Fresh genealogical research reveals that President Donald Trump and King Charles III are 15th cousins. Yes, you read that right — the brash American president and the British monarch share royal Scottish blood.
The link? A colorful and tragic 16th-century Scottish nobleman: Matthew Stewart, the 3rd Earl of Lennox, a great-grandson of King James II of Scotland. This shared ancestor lived a dramatic life — defeated at the Battle of Linlithgow Bridge in the 1520s, taken prisoner, and eventually murdered by a rival known as the “Bastard of Arran.” Talk about a Game of Thrones-level family tree.
The Daily Mail commissioned detailed genealogical research, tracing Trump’s lineage primarily through his Scottish-born mother, Mary Anne MacLeod, who hailed from the Isle of Lewis.
Her roots wind through ancient Scottish clans and noble lines that eventually connect back to the Earl of Lennox. On the royal side, King Charles’s well-documented Stuart ancestry flows from the same source.
At the 15th cousin level, the connection is distant — separated by roughly 15 generations.
Still, President Trump didn’t waste a second playing it cool. Upon seeing the headline, he posted on Truth Social with classic flair:
“Wow, that’s nice. I’ve always wanted to live in Buckingham Palace!!! I’ll talk to the King and Queen about this in a few minutes!!!”
During the welcoming ceremony on the White House South Lawn, Trump also shared a charming story about his late mother. He recalled her saying, while looking at photos of a young Prince Charles, “Charles, look — young Charles, he’s so cute.” Trump added with a grin: “My mother had a crush on Charles — can you believe it?”
While the mainstream media downplays Donald Trump’s newly revealed connection to King Charles III as a harmless 15th-cousin footnote, the real story runs much deeper — and far darker.
For centuries, a hidden web of elite bloodlines has quietly controlled the highest office in the land.

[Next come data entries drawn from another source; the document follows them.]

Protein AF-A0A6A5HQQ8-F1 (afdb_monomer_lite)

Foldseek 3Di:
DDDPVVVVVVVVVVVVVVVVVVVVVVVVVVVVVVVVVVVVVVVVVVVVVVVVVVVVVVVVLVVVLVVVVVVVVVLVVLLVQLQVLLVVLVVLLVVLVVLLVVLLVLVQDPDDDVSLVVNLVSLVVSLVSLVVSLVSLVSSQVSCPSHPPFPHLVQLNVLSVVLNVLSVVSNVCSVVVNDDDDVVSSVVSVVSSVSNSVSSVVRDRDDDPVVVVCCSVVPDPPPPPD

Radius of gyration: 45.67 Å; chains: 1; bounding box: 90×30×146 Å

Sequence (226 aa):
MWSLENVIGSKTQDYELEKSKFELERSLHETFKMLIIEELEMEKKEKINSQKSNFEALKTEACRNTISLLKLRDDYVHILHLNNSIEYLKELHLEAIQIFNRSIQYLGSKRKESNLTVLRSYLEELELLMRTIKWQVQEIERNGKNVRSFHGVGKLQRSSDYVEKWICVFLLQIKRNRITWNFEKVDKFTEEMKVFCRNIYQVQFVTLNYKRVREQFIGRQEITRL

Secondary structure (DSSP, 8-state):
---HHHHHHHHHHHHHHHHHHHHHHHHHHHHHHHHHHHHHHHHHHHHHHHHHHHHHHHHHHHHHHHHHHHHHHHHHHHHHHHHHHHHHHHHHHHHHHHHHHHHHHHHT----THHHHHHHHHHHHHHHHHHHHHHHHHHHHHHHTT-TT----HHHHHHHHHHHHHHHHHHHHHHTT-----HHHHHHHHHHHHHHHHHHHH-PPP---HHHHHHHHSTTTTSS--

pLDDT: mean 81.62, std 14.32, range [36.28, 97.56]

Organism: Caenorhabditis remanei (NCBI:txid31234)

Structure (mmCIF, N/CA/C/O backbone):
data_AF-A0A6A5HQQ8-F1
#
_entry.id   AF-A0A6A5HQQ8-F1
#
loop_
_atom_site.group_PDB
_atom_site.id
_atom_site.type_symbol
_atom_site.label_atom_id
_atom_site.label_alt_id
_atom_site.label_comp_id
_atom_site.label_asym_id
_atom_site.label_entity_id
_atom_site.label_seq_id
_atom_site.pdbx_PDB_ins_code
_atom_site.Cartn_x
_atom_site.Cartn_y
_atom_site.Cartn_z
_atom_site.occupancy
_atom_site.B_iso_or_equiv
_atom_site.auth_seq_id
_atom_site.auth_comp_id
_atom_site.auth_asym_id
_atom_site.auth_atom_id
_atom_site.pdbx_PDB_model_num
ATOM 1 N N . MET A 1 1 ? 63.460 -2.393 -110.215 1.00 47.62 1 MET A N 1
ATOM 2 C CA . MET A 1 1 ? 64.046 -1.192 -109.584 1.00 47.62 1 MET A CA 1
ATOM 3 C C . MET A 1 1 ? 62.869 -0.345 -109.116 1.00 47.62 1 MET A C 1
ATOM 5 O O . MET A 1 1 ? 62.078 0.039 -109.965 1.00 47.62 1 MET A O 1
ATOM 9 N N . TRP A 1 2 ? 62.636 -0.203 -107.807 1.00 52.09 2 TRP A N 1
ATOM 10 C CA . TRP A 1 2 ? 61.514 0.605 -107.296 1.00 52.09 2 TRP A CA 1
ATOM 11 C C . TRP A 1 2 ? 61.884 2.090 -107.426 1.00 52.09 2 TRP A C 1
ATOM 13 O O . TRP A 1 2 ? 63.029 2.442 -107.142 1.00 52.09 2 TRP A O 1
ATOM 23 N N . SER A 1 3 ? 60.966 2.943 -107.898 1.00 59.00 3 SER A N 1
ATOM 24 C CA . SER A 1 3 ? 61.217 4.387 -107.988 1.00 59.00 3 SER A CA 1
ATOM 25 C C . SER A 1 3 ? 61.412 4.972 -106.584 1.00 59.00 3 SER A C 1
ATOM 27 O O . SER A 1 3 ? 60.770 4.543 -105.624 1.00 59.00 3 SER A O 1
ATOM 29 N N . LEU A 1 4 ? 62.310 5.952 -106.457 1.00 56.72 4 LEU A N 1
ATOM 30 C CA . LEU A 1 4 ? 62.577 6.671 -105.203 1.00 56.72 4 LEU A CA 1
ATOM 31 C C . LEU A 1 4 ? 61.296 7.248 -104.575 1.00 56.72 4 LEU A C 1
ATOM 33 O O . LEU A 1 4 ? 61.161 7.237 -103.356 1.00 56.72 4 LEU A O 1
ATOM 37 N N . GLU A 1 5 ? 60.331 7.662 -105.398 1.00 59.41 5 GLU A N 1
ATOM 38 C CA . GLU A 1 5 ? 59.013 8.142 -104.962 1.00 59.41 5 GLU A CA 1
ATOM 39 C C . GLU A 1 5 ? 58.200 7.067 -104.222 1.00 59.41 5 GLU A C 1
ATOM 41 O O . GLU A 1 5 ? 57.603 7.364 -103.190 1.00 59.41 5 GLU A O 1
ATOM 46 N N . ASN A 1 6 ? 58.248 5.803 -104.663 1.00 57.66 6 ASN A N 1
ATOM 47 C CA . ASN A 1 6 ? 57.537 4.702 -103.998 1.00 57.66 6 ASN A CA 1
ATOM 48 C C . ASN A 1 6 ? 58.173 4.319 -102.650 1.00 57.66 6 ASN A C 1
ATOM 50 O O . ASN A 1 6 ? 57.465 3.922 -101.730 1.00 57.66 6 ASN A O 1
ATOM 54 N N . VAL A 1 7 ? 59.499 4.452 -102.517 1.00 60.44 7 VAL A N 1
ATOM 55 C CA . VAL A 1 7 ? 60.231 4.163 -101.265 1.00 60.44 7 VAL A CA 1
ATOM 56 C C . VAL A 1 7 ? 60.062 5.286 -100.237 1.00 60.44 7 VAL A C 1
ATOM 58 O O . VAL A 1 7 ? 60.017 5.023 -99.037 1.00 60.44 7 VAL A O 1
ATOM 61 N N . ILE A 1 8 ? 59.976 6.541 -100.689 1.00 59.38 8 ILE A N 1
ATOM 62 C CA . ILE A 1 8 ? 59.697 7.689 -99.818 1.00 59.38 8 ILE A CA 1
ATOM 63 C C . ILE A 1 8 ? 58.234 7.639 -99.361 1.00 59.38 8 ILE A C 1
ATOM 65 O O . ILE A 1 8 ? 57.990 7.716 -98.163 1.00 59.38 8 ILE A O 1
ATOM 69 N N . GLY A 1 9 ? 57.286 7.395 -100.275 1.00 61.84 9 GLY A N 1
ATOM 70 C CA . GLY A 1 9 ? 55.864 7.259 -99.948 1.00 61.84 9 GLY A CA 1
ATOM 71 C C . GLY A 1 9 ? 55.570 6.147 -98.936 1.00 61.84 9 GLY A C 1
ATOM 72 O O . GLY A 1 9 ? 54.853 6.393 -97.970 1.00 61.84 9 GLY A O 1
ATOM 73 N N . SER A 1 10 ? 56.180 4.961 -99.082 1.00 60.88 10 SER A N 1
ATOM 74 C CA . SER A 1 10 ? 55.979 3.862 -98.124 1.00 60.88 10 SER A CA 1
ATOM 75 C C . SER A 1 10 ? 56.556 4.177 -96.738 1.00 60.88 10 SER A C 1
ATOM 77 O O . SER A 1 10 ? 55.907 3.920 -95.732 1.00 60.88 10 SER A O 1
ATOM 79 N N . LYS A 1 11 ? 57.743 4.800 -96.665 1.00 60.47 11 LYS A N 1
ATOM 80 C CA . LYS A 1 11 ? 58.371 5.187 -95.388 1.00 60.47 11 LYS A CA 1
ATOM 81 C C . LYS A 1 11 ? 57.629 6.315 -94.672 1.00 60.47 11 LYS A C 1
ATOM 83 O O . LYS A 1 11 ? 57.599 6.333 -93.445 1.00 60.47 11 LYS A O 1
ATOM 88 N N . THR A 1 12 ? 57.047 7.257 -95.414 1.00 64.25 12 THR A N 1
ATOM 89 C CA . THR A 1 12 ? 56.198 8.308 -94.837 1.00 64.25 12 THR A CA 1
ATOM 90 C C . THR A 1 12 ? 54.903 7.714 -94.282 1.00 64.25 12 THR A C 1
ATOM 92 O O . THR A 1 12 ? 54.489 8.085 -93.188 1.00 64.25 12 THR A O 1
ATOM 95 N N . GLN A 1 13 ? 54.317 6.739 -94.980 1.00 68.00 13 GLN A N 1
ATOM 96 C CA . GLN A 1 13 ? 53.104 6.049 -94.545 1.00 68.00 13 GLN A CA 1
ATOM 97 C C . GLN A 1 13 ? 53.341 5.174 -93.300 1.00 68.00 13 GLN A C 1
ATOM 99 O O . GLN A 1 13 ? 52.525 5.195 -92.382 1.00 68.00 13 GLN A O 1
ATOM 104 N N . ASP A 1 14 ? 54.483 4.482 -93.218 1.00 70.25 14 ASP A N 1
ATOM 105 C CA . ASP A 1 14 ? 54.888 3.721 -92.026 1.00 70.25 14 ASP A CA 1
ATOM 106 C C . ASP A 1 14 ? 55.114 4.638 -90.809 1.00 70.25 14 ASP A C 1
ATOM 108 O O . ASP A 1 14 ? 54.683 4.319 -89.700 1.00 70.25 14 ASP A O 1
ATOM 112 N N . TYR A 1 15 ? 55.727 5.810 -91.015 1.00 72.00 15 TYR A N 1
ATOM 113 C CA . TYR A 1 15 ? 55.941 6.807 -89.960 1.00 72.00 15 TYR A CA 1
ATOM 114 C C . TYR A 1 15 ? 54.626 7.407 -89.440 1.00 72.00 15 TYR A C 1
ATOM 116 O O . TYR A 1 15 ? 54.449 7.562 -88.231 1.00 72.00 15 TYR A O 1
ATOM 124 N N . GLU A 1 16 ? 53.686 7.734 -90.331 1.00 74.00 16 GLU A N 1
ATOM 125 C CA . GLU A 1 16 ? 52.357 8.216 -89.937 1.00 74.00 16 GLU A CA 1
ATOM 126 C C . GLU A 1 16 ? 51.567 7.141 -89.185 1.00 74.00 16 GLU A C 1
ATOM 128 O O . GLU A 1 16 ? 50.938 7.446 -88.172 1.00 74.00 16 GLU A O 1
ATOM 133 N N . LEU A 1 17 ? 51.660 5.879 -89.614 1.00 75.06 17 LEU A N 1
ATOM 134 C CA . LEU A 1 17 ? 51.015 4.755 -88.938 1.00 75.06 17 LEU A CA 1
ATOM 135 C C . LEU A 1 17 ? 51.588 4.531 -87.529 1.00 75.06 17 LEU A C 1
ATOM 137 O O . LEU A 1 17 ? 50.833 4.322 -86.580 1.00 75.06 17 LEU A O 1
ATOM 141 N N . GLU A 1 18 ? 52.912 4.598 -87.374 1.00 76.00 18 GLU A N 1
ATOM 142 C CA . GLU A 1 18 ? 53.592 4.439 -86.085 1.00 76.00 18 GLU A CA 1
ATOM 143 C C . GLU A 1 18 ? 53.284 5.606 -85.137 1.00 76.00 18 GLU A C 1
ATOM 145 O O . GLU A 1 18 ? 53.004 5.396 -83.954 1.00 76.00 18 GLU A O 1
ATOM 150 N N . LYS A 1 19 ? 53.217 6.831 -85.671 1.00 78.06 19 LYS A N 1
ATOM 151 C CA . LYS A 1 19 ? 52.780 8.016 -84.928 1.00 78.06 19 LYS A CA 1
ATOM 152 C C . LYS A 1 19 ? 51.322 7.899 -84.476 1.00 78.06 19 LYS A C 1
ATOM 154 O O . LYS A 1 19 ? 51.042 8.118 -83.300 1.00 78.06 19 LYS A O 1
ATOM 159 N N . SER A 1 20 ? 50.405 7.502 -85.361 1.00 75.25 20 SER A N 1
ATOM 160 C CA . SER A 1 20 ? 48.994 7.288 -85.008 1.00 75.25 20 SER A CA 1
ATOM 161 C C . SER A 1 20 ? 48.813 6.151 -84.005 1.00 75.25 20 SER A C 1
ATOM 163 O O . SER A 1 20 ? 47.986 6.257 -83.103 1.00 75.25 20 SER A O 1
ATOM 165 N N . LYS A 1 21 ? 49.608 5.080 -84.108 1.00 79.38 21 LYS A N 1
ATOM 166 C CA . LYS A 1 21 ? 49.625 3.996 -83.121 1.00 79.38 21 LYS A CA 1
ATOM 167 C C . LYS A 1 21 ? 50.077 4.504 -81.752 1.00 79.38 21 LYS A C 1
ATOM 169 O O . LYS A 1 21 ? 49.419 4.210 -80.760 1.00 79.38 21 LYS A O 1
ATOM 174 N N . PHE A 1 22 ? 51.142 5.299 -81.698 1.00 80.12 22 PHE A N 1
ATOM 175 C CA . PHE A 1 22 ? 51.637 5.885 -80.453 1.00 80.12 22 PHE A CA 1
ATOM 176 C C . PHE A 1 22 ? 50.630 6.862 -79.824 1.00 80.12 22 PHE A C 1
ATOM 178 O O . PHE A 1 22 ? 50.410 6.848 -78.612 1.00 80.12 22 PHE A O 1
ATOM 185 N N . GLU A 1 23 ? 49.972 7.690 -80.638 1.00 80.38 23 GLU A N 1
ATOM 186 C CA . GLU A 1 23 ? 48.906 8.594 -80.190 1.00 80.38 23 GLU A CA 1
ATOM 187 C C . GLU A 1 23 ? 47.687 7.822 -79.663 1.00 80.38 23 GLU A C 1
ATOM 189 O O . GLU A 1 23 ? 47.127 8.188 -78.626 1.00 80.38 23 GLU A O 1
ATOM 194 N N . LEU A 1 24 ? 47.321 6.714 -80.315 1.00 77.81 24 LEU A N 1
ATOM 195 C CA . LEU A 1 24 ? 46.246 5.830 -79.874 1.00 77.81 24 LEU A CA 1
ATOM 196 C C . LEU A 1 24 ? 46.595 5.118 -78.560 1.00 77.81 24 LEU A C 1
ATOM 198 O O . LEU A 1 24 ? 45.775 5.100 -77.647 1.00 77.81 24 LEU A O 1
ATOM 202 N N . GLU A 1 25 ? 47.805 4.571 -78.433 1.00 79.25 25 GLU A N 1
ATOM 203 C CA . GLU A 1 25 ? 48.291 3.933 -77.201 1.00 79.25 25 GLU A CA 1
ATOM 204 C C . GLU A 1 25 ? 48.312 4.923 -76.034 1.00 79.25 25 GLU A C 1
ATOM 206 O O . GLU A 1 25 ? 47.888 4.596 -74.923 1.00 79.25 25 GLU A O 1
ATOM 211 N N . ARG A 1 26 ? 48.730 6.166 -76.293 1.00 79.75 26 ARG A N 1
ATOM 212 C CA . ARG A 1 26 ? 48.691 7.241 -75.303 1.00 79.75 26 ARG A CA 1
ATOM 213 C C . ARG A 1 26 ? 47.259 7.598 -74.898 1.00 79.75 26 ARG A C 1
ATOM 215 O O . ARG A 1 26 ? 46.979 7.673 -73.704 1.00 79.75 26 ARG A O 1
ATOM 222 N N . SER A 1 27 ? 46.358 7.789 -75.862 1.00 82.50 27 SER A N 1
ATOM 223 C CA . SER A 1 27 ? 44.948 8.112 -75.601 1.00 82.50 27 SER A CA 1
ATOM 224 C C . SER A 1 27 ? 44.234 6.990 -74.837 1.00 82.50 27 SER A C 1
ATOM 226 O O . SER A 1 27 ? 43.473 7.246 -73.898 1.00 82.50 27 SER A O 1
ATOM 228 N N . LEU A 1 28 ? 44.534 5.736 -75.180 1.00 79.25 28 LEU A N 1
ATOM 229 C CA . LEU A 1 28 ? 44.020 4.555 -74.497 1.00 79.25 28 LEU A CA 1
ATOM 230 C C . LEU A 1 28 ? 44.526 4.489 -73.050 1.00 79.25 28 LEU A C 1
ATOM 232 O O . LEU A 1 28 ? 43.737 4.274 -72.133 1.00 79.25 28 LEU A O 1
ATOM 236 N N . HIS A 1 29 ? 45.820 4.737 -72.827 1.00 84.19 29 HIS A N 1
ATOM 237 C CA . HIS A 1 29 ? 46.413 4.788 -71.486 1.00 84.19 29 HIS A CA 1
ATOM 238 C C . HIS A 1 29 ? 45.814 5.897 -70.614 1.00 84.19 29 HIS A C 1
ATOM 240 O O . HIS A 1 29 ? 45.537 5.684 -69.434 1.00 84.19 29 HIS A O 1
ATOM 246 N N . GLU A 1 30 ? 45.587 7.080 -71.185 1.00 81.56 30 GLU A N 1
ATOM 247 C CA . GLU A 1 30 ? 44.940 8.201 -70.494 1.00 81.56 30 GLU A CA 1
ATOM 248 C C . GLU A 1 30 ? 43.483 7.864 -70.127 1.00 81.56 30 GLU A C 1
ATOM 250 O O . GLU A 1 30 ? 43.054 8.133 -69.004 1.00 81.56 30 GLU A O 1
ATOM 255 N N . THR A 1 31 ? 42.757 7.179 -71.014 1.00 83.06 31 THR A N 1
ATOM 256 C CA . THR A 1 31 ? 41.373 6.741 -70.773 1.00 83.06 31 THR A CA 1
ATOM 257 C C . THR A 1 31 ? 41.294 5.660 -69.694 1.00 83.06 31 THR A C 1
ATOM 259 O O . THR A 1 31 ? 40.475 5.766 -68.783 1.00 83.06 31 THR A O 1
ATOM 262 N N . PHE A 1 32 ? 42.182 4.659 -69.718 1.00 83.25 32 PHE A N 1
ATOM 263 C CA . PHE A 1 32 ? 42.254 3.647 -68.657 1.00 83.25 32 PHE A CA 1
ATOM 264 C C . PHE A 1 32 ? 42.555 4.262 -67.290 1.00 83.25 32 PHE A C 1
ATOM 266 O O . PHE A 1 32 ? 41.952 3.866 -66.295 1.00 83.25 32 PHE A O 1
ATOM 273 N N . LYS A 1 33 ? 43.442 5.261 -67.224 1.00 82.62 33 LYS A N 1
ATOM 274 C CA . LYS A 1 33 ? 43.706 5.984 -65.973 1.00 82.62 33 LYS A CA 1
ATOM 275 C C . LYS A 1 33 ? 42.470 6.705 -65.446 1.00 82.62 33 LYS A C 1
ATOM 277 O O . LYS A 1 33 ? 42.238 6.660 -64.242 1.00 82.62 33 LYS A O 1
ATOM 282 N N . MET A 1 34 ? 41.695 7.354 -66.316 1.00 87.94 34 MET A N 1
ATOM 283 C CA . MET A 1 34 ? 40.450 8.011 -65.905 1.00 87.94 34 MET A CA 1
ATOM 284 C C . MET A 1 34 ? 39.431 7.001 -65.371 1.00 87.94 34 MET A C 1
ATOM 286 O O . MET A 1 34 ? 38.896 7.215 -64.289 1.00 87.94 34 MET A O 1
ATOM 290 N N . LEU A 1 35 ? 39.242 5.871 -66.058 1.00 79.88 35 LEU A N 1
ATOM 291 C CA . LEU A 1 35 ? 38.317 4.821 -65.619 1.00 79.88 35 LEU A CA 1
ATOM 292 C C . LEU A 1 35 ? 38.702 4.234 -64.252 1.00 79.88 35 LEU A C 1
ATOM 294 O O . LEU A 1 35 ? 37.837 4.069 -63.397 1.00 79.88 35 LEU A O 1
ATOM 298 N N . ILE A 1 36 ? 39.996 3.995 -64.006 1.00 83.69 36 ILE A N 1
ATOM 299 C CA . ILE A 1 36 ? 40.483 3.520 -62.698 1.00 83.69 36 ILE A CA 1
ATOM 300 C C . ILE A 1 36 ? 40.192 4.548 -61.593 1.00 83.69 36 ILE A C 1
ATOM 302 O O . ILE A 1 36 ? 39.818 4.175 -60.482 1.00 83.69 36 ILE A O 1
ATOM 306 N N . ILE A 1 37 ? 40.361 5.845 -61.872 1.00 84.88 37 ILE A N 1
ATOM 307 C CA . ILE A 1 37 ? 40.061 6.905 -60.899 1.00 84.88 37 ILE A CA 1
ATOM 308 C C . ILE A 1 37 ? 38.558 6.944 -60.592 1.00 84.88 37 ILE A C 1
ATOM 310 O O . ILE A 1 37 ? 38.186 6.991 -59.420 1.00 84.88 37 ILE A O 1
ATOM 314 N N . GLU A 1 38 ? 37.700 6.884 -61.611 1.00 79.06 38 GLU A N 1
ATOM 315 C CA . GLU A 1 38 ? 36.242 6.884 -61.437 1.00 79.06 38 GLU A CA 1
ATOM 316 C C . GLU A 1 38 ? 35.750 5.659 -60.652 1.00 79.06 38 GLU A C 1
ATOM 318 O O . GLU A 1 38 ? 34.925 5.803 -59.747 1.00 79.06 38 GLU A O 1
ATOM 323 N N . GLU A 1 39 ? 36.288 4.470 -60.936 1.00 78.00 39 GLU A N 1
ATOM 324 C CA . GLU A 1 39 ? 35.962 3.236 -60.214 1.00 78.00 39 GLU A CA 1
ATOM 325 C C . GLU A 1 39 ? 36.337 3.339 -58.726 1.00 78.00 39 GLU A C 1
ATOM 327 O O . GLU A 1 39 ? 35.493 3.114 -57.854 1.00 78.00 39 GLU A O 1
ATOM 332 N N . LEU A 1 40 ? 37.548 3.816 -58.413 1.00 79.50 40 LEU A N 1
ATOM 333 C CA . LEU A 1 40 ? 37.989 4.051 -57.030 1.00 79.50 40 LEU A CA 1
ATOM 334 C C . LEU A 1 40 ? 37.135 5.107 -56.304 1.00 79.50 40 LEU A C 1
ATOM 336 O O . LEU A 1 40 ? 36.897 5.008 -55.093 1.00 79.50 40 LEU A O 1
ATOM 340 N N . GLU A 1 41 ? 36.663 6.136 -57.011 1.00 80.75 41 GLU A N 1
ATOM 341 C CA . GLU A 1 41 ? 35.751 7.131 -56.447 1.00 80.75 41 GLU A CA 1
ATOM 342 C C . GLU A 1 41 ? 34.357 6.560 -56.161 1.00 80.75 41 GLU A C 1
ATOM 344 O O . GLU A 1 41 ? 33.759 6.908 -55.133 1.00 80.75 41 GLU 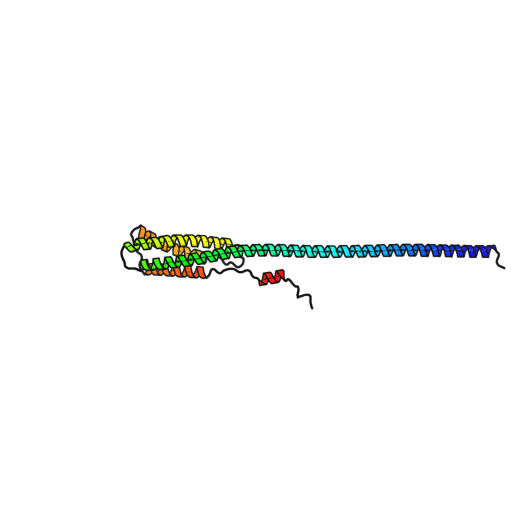A O 1
ATOM 349 N N . MET A 1 42 ? 33.838 5.688 -57.031 1.00 75.94 42 MET A N 1
ATOM 350 C CA . MET A 1 42 ? 32.571 4.985 -56.812 1.00 75.94 42 MET A CA 1
ATOM 351 C C . MET A 1 42 ? 32.658 4.052 -55.601 1.00 75.94 42 MET A C 1
ATOM 353 O O . MET A 1 42 ? 31.841 4.184 -54.686 1.00 75.94 42 MET A O 1
ATOM 357 N N . GLU A 1 43 ? 33.696 3.215 -55.508 1.00 76.25 43 GLU A N 1
ATOM 358 C CA . GLU A 1 43 ? 33.922 2.328 -54.355 1.00 76.25 43 GLU A CA 1
ATOM 359 C C . GLU A 1 43 ? 34.018 3.111 -53.035 1.00 76.25 43 GLU A C 1
ATOM 361 O O . GLU A 1 43 ? 33.440 2.736 -52.007 1.00 76.25 43 GLU A O 1
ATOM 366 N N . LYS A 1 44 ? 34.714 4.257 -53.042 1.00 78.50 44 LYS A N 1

Genealogical research has repeatedly shown that nearly every U.S. President (42 out of 43 up to Obama, according to a widely cited study by a young researcher) shares a common ancestor: King John of England, the infamous monarch who signed the Magna Carta in 1215 under duress. Martin Van Buren, of recent Dutch descent, stands as the lone apparent outsider — or perhaps the exception that proves the rule.
This isn’t random chance or mere historical coincidence. From Washington and Lincoln to the Bushes, Clintons, Obamas, and now Trump, the American presidency appears to function less like a free election and more like a family inheritance ritual.
These men — despite public theater of political rivalry — are often distant cousins tied back to European royalty, Scottish nobility, and ancient Merovingian lines. Trump’s fresh link to the British Crown through his Scottish mother only tightens the noose.
Are we really choosing our leaders… or simply watching different branches of the same bloodline take turns wearing the crown? The elite never left the throne — they simply rebranded democracy as the ultimate illusion while keeping power firmly within the family.